Щепкин поднимался, ходил но номеру, курил, рисовал на потном стекле чертиков.
Вино расковало.
Скажи сейчас ему: лети на престарелом «Блерио-IV», от которого шарахались все нормальные авиаторы, — будет радость!
Затаенная жажда полета оборачивалась тоской.
Те, первые аппараты, на которых он летал, казались Щепкину похожими на чу'дные музыкальные инструменты. Когда приходилось ключом подтягивать и отпускать проволочные растяжки, он ловил себя на мысли о том, что похож на настройщика рояля. Наука была хитрая: перетянешь — и проволока не выдержит, лопнет; недотянешь — начнут скрипеть и ходить ходуном стойки. Ухо нужно было иметь музыкальное, чтобы уловить чуть басовитый единственно правильный тон струны. В небе аппарат стрекотал мотором, воздух шуршал, пел, свистел, ворковал.

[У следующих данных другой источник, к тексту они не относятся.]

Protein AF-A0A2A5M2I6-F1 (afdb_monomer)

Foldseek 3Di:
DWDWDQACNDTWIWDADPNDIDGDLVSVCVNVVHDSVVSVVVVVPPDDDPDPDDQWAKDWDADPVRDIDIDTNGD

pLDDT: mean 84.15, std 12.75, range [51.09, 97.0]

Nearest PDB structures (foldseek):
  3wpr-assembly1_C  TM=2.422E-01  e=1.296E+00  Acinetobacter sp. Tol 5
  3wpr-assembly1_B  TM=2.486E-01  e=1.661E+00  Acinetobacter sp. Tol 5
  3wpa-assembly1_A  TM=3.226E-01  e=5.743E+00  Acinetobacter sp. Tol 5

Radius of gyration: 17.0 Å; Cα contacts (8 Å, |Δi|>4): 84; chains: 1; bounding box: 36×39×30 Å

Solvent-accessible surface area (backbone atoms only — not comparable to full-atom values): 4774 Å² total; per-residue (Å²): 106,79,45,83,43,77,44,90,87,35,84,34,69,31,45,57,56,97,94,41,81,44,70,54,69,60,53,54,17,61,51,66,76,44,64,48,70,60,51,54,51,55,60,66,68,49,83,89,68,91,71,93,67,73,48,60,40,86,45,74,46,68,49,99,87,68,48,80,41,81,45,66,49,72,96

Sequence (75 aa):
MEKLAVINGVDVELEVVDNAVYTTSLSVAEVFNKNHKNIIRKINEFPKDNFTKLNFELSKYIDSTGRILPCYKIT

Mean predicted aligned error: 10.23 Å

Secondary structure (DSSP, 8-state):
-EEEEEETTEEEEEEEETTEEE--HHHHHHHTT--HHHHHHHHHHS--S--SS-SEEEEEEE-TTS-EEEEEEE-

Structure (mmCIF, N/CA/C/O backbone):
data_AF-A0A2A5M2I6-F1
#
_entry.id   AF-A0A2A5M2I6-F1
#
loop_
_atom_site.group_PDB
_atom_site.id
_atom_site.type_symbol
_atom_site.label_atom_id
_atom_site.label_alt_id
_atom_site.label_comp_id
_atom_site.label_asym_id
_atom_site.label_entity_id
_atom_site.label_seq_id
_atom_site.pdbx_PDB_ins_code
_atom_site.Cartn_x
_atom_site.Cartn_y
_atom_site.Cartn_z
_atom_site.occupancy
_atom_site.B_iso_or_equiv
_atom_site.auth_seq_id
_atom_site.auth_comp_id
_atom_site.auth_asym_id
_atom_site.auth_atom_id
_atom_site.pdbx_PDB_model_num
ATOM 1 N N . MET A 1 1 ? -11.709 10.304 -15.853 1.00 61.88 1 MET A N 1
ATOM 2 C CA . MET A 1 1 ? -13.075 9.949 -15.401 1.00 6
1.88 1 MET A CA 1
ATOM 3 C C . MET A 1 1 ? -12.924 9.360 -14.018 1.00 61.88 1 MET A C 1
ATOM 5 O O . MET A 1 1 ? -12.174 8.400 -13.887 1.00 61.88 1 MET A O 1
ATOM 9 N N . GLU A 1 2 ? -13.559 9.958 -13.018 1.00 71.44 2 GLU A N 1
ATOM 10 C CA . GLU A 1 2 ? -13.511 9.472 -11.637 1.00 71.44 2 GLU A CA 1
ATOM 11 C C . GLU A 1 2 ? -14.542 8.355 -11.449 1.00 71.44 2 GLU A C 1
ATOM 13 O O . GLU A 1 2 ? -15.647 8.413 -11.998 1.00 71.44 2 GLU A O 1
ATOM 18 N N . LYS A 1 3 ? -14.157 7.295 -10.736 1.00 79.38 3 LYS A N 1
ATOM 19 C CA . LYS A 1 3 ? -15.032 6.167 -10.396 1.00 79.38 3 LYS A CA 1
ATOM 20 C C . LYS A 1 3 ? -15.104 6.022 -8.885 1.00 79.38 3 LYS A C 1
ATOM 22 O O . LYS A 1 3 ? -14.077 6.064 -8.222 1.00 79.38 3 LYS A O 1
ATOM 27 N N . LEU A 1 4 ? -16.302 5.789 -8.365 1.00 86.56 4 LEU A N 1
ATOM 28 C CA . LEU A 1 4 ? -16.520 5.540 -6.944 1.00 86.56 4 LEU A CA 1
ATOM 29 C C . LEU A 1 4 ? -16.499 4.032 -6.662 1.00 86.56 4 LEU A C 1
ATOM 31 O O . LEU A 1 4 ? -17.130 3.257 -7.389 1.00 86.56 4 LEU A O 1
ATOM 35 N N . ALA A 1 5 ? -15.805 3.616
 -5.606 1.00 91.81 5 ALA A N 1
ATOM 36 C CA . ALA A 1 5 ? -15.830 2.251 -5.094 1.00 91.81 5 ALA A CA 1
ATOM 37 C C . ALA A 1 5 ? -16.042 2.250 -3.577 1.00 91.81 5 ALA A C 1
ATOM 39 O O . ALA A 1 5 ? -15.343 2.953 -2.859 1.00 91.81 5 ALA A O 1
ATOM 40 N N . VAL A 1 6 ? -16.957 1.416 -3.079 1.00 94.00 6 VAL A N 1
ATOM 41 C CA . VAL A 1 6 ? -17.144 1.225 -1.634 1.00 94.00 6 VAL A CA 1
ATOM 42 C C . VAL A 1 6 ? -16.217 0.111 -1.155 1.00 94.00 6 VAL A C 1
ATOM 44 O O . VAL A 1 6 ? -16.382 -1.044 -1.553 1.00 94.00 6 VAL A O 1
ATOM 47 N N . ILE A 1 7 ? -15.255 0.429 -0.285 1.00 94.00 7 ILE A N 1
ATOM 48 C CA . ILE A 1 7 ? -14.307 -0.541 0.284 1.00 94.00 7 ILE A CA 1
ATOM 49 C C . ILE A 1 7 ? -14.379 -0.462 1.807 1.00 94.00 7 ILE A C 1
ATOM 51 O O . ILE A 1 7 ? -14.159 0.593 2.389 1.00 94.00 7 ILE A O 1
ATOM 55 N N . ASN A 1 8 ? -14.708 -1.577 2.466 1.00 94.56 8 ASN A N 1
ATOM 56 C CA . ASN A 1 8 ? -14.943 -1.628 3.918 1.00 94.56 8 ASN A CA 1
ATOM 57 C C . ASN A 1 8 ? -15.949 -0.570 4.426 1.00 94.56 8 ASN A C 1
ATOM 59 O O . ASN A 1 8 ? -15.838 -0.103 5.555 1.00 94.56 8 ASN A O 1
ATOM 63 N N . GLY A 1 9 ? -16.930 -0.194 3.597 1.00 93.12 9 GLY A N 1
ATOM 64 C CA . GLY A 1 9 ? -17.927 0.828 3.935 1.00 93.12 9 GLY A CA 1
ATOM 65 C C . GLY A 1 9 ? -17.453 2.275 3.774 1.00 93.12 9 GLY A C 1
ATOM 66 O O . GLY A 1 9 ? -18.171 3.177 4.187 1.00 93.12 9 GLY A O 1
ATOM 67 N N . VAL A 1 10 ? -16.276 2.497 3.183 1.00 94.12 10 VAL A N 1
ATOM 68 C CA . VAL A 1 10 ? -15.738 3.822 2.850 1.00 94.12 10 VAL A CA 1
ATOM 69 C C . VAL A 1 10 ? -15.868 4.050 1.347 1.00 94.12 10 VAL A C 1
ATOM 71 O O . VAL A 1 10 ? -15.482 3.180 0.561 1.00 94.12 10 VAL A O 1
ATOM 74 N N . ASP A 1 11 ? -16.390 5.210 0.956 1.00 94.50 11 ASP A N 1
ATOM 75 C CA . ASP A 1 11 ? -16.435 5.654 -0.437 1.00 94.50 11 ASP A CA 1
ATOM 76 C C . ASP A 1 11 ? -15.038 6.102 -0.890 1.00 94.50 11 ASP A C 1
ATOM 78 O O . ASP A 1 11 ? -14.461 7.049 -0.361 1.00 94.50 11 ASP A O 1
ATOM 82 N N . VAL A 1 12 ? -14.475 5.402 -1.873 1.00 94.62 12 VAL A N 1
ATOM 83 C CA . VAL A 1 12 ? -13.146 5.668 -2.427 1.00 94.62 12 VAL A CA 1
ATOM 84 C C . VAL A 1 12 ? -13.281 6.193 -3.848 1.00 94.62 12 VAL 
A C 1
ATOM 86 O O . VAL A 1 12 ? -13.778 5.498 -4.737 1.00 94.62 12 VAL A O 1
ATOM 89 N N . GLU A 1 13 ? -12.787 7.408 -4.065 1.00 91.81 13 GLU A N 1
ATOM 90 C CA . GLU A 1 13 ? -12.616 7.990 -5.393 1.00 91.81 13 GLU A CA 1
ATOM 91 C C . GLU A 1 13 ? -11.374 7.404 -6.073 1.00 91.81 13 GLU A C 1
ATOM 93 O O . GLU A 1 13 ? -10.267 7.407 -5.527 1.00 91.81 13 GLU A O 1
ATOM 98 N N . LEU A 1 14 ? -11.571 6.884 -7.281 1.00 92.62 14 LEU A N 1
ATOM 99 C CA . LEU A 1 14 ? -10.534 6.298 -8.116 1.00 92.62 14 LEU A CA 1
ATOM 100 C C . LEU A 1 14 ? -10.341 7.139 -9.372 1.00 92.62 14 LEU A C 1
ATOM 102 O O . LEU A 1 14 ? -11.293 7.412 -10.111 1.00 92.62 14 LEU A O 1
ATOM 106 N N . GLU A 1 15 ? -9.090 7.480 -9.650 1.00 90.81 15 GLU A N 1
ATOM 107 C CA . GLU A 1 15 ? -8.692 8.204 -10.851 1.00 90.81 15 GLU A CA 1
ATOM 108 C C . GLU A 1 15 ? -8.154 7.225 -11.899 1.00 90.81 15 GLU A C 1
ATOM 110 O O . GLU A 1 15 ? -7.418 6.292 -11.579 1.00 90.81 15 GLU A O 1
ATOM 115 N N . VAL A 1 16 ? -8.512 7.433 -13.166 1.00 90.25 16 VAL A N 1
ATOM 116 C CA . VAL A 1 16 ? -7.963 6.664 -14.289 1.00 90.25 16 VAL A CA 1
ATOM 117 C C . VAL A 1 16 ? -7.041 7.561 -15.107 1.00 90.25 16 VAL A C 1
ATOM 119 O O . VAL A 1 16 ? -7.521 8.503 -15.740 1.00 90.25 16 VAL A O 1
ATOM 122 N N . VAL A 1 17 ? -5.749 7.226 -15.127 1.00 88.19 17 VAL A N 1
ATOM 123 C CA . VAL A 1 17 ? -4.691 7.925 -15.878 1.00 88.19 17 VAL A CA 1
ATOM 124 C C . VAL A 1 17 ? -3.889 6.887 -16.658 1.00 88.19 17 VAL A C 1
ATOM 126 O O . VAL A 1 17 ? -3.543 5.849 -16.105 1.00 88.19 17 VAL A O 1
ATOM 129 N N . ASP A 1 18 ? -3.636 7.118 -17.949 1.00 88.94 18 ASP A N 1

Широкие крылья «Блерио» закрывали обзор с боков, на землю смотреть, можно было только сквозь круг винта, но от этого земля казалась еще более далекой, а небо близким, и рождалось ощущение одиночества и ровного радостного покоя…
По стеклу окна что-то щелкнуло. Щепкин, не понимая, распахнул окно, глянул вниз. Во дворе гостиницы, куда выходила дверь ресторанной кухни, среди мусора и объедков, стоял кучерявый оборвыш лет десяти, с рогаткой в руках, смотрел на Щепкина, корчил рожи.

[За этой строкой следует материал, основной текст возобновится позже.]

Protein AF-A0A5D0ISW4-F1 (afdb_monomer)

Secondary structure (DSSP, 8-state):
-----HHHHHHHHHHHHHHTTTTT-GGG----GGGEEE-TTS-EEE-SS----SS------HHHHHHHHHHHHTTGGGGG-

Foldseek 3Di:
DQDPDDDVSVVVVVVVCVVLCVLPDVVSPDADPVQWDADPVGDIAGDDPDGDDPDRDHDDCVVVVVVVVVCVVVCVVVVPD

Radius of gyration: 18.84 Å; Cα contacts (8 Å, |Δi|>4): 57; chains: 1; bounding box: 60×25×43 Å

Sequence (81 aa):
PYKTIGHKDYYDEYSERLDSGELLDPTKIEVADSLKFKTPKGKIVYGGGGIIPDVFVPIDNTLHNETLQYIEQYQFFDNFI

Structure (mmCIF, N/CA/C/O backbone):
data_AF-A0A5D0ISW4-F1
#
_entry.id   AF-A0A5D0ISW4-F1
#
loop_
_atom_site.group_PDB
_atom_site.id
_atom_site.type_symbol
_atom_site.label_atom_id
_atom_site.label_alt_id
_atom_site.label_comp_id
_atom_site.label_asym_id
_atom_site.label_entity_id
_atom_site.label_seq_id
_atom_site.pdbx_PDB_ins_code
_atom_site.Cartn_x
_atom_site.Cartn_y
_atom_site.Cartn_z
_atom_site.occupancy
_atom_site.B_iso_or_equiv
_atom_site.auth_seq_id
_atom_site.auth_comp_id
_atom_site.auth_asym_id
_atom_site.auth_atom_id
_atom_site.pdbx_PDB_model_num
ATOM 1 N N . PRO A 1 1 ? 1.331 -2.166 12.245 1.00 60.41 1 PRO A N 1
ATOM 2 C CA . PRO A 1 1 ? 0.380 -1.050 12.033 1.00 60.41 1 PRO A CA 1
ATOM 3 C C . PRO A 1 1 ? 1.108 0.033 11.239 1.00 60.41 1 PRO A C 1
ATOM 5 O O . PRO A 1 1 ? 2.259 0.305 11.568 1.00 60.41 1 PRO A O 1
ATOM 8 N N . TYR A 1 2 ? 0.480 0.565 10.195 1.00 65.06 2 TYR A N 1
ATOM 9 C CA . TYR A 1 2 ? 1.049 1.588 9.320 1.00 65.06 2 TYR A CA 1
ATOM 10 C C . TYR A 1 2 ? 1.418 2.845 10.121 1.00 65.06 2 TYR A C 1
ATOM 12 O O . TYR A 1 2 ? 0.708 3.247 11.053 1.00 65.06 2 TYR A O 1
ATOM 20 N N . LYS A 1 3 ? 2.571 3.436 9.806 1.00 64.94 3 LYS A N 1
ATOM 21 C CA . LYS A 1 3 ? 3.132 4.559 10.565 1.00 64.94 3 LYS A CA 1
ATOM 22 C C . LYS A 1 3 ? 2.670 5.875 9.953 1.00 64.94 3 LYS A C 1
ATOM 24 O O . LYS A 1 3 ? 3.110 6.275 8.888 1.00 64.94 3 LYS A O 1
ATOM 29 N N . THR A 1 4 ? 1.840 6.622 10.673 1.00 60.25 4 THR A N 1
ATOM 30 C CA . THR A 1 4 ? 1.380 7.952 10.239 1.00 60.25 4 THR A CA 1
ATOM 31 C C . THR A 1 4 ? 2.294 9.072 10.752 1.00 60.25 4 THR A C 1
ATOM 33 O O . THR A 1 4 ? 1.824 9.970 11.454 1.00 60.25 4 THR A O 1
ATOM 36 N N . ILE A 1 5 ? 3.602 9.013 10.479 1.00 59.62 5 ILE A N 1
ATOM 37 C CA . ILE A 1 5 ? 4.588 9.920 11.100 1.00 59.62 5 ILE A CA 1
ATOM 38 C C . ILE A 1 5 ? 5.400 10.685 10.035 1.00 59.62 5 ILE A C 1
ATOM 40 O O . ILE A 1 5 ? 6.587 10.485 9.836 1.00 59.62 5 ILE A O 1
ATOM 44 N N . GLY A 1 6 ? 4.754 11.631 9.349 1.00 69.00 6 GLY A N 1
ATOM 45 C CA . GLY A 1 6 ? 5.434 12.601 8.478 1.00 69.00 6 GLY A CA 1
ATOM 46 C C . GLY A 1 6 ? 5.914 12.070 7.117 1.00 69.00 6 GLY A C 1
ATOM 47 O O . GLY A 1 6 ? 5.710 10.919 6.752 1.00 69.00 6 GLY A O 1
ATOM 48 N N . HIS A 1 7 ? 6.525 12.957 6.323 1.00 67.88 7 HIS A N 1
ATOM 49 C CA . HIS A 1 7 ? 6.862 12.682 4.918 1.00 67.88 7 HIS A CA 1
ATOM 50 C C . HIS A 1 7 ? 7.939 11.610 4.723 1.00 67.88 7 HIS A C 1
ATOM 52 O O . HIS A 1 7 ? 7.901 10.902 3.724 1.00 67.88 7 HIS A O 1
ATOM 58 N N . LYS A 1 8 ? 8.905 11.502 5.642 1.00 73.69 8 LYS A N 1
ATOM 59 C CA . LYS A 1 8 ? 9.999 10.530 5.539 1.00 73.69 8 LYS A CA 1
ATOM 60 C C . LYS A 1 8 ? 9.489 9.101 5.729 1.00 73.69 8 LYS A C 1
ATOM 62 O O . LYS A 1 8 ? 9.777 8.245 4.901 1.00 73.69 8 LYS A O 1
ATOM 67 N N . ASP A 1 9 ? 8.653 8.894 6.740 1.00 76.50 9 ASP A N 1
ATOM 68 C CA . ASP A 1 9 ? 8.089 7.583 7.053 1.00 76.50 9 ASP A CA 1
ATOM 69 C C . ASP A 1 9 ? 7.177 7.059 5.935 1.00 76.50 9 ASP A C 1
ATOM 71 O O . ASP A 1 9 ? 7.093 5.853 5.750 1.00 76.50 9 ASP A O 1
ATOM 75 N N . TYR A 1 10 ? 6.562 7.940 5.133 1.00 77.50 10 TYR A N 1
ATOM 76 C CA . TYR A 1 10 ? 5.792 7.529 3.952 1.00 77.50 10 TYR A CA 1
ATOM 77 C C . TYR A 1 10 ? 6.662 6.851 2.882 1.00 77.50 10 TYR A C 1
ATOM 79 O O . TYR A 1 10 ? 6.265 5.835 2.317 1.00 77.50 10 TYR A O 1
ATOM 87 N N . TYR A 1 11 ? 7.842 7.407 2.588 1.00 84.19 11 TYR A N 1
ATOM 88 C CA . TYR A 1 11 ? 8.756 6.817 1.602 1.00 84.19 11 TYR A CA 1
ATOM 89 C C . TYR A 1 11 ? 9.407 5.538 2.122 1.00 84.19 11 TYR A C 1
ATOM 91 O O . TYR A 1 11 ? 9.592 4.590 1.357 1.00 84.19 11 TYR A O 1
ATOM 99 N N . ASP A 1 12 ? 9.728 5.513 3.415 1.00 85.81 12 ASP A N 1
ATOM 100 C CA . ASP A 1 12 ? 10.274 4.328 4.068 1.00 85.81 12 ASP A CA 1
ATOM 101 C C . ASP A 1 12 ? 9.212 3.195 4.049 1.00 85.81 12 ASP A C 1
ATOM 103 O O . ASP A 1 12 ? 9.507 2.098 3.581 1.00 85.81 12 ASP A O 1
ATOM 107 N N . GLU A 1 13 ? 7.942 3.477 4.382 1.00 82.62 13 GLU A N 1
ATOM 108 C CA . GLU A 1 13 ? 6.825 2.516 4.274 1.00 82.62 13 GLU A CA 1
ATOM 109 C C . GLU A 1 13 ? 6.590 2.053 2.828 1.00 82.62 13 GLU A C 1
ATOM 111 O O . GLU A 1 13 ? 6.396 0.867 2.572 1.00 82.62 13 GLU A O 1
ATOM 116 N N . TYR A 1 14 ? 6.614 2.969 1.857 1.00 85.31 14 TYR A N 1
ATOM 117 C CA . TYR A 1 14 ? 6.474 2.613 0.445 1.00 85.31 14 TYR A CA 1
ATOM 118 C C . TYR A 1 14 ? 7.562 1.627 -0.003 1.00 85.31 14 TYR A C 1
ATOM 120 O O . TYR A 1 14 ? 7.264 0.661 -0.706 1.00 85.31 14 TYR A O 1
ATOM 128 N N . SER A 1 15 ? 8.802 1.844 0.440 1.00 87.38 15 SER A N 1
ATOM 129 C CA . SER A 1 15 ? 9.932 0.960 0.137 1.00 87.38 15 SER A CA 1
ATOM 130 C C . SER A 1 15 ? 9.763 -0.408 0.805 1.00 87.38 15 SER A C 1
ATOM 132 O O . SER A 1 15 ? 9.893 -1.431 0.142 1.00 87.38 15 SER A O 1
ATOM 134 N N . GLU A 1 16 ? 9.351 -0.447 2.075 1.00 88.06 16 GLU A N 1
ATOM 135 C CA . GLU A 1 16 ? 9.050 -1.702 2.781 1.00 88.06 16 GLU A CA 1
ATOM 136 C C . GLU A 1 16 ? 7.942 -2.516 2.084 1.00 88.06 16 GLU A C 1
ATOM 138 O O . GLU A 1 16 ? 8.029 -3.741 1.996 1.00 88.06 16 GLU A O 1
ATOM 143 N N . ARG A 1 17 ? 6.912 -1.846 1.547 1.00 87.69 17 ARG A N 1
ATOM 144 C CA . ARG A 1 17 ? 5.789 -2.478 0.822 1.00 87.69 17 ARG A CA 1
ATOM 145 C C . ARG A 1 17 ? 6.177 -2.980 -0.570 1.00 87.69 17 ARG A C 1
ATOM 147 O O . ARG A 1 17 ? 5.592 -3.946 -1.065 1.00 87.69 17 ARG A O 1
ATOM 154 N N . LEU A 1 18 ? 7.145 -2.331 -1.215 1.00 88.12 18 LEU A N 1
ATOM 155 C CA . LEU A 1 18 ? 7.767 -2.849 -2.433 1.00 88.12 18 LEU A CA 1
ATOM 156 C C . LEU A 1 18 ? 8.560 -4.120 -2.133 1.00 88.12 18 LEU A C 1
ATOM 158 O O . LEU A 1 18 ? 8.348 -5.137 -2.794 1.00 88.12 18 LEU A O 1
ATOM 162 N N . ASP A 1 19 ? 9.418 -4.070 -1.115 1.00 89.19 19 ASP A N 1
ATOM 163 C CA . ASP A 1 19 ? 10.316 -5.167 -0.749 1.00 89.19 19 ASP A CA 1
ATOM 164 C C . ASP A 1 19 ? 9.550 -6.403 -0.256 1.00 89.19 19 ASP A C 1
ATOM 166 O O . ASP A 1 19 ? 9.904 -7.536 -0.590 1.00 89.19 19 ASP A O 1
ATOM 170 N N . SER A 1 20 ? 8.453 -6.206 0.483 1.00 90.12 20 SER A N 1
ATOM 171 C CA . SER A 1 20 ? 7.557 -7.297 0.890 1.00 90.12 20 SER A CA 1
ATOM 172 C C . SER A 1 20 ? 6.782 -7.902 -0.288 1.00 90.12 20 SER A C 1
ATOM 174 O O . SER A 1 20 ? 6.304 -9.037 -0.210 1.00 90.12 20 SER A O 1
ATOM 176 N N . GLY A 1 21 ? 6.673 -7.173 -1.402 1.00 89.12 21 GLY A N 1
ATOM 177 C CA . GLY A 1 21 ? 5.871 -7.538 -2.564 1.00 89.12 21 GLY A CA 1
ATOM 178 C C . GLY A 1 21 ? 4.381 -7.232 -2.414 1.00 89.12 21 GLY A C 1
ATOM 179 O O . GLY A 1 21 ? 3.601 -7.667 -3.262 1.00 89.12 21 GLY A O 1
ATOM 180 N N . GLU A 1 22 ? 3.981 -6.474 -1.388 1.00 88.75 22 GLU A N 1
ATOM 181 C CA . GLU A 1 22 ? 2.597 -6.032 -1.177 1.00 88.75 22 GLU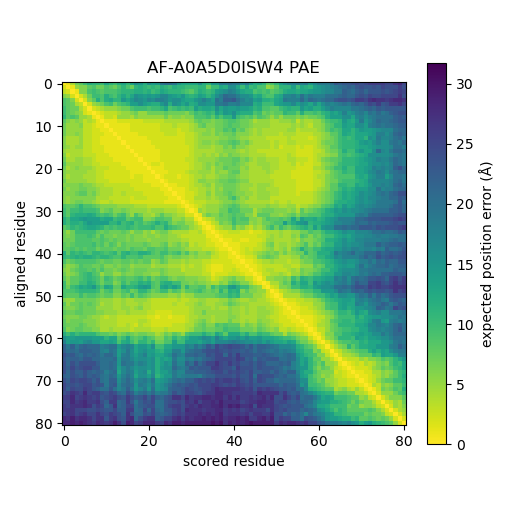 A CA 1
ATOM 182 C C . GLU A 1 22 ? 2.046 -5.281 -2.399 1.00 88.75 22 GLU A C 1
ATOM 184 O O . GLU A 1 22 ? 0.883 -5.437 -2.758 1.00 88.75 22 GLU A O 1
ATOM 189 N N . LEU A 1 23 ? 2.887 -4.494 -3.078 1.00 88.88 23 LEU A N 1
ATOM 190 C CA . LEU A 1 23 ? 2.490 -3.719 -4.261 1.00 88.88 23 LEU A CA 1
ATOM 191 C C . LEU A 1 23 ? 2.458 -4.536 -5.566 1.00 88.88 23 LEU A C 1
ATOM 193 O O . LEU A 1 23 ? 2.046 -4.020 -6.607 1.00 88.88 23 LEU A O 1
ATOM 197 N N . LEU A 1 24 ? 2.888 -5.798 -5.521 1.00 89.25 24 LEU A N 1
ATOM 198 C CA . LEU A 1 24 ? 2.975 -6.692 -6.681 1.00 89.25 24 LEU A CA 1
ATOM 199 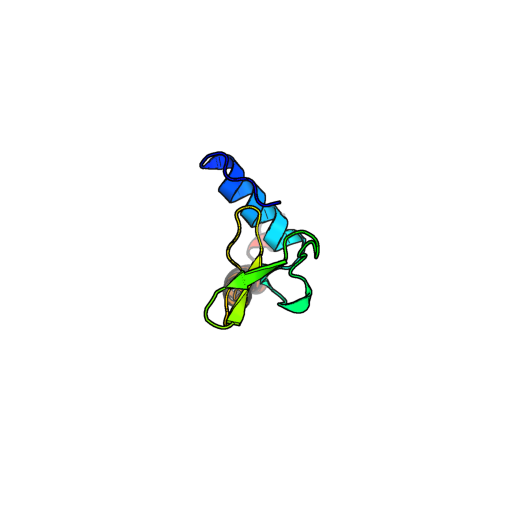C C . LEU A 1 24 ? 1.923 -7.803 -6.646 1.00 89.25 24 LEU A C 1
ATOM 201 O O . LEU A 1 24 ? 1.444 -8.219 -7.698 1.00 89.25 24 LEU A O 1
ATOM 205 N N . ASP A 1 25 ? 1.558 -8.279 -5.456 1.00 87.75 25 ASP A N 1
ATOM 206 C CA . ASP A 1 25 ? 0.659 -9.417 -5.278 1.00 87.75 25 ASP A CA 1
ATOM 207 C C . ASP A 1 25 ? -0.350 -9.148 -4.145 1.00 87.75 25 ASP A C 1
ATOM 209 O O . ASP A 1 25 ? 0.061 -8.916 -3.003 1.00 87.75 25 ASP A O 1
ATOM 213 N N . PRO A 1 26 ? -1.670 -9.232 -4.408 1.00 86.44 26 PRO A N 1
ATOM 214 C CA . PRO A 1 26 ? -2.688 -8.980 -3.389 1.00 86.44 26 PRO A CA 1
ATOM 215 C C . PRO A 1 26 ? -2.643 -9.973 -2.220 1.00 86.44 26 PRO A C 1
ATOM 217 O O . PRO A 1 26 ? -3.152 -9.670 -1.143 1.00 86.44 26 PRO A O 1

— Дай рупь, хороший человек! — крикнул он.
— У меня франки… Нету еще рублей… — засмеялся Щепкин.
Оборвыш поманил его рукой, начал подмигивать.
— Сюда иди… Понимаешь? — уже тихо сказал он. — Очень надо.
Глаза его смотрели умоляюще и серьезно.
Щепкин пожал плечами, по во двор спустился.
Оборвыш коротко и повелительно бросил:
— Пошли за мной.
— Куда еще?
— Надо, — мальчишка не шутил. — Тебя один человек ждет…
— Какой еще человек?
— Слушай, ты меня не спрашивай. Я же тебя не спрашиваю, да?
Мальчишка скользнул со двора, Щепкин нехотя, подумав, пошел за ним.
С набережной они свернули влево, в путаницу зимних, голых садов, оград, кривых переулков. Мальчишка бежал далеко впереди и все время тревожно оглядывался, проверяя, идет ли за ним Щепкин. Когда дошагали до высокого каменного забора, мальчишка показал на калитку, крикнул издали:
— Тебе сюда!
А сам припустился бежать.
Щепкин постоял, подумал, решительно толкнул калитку.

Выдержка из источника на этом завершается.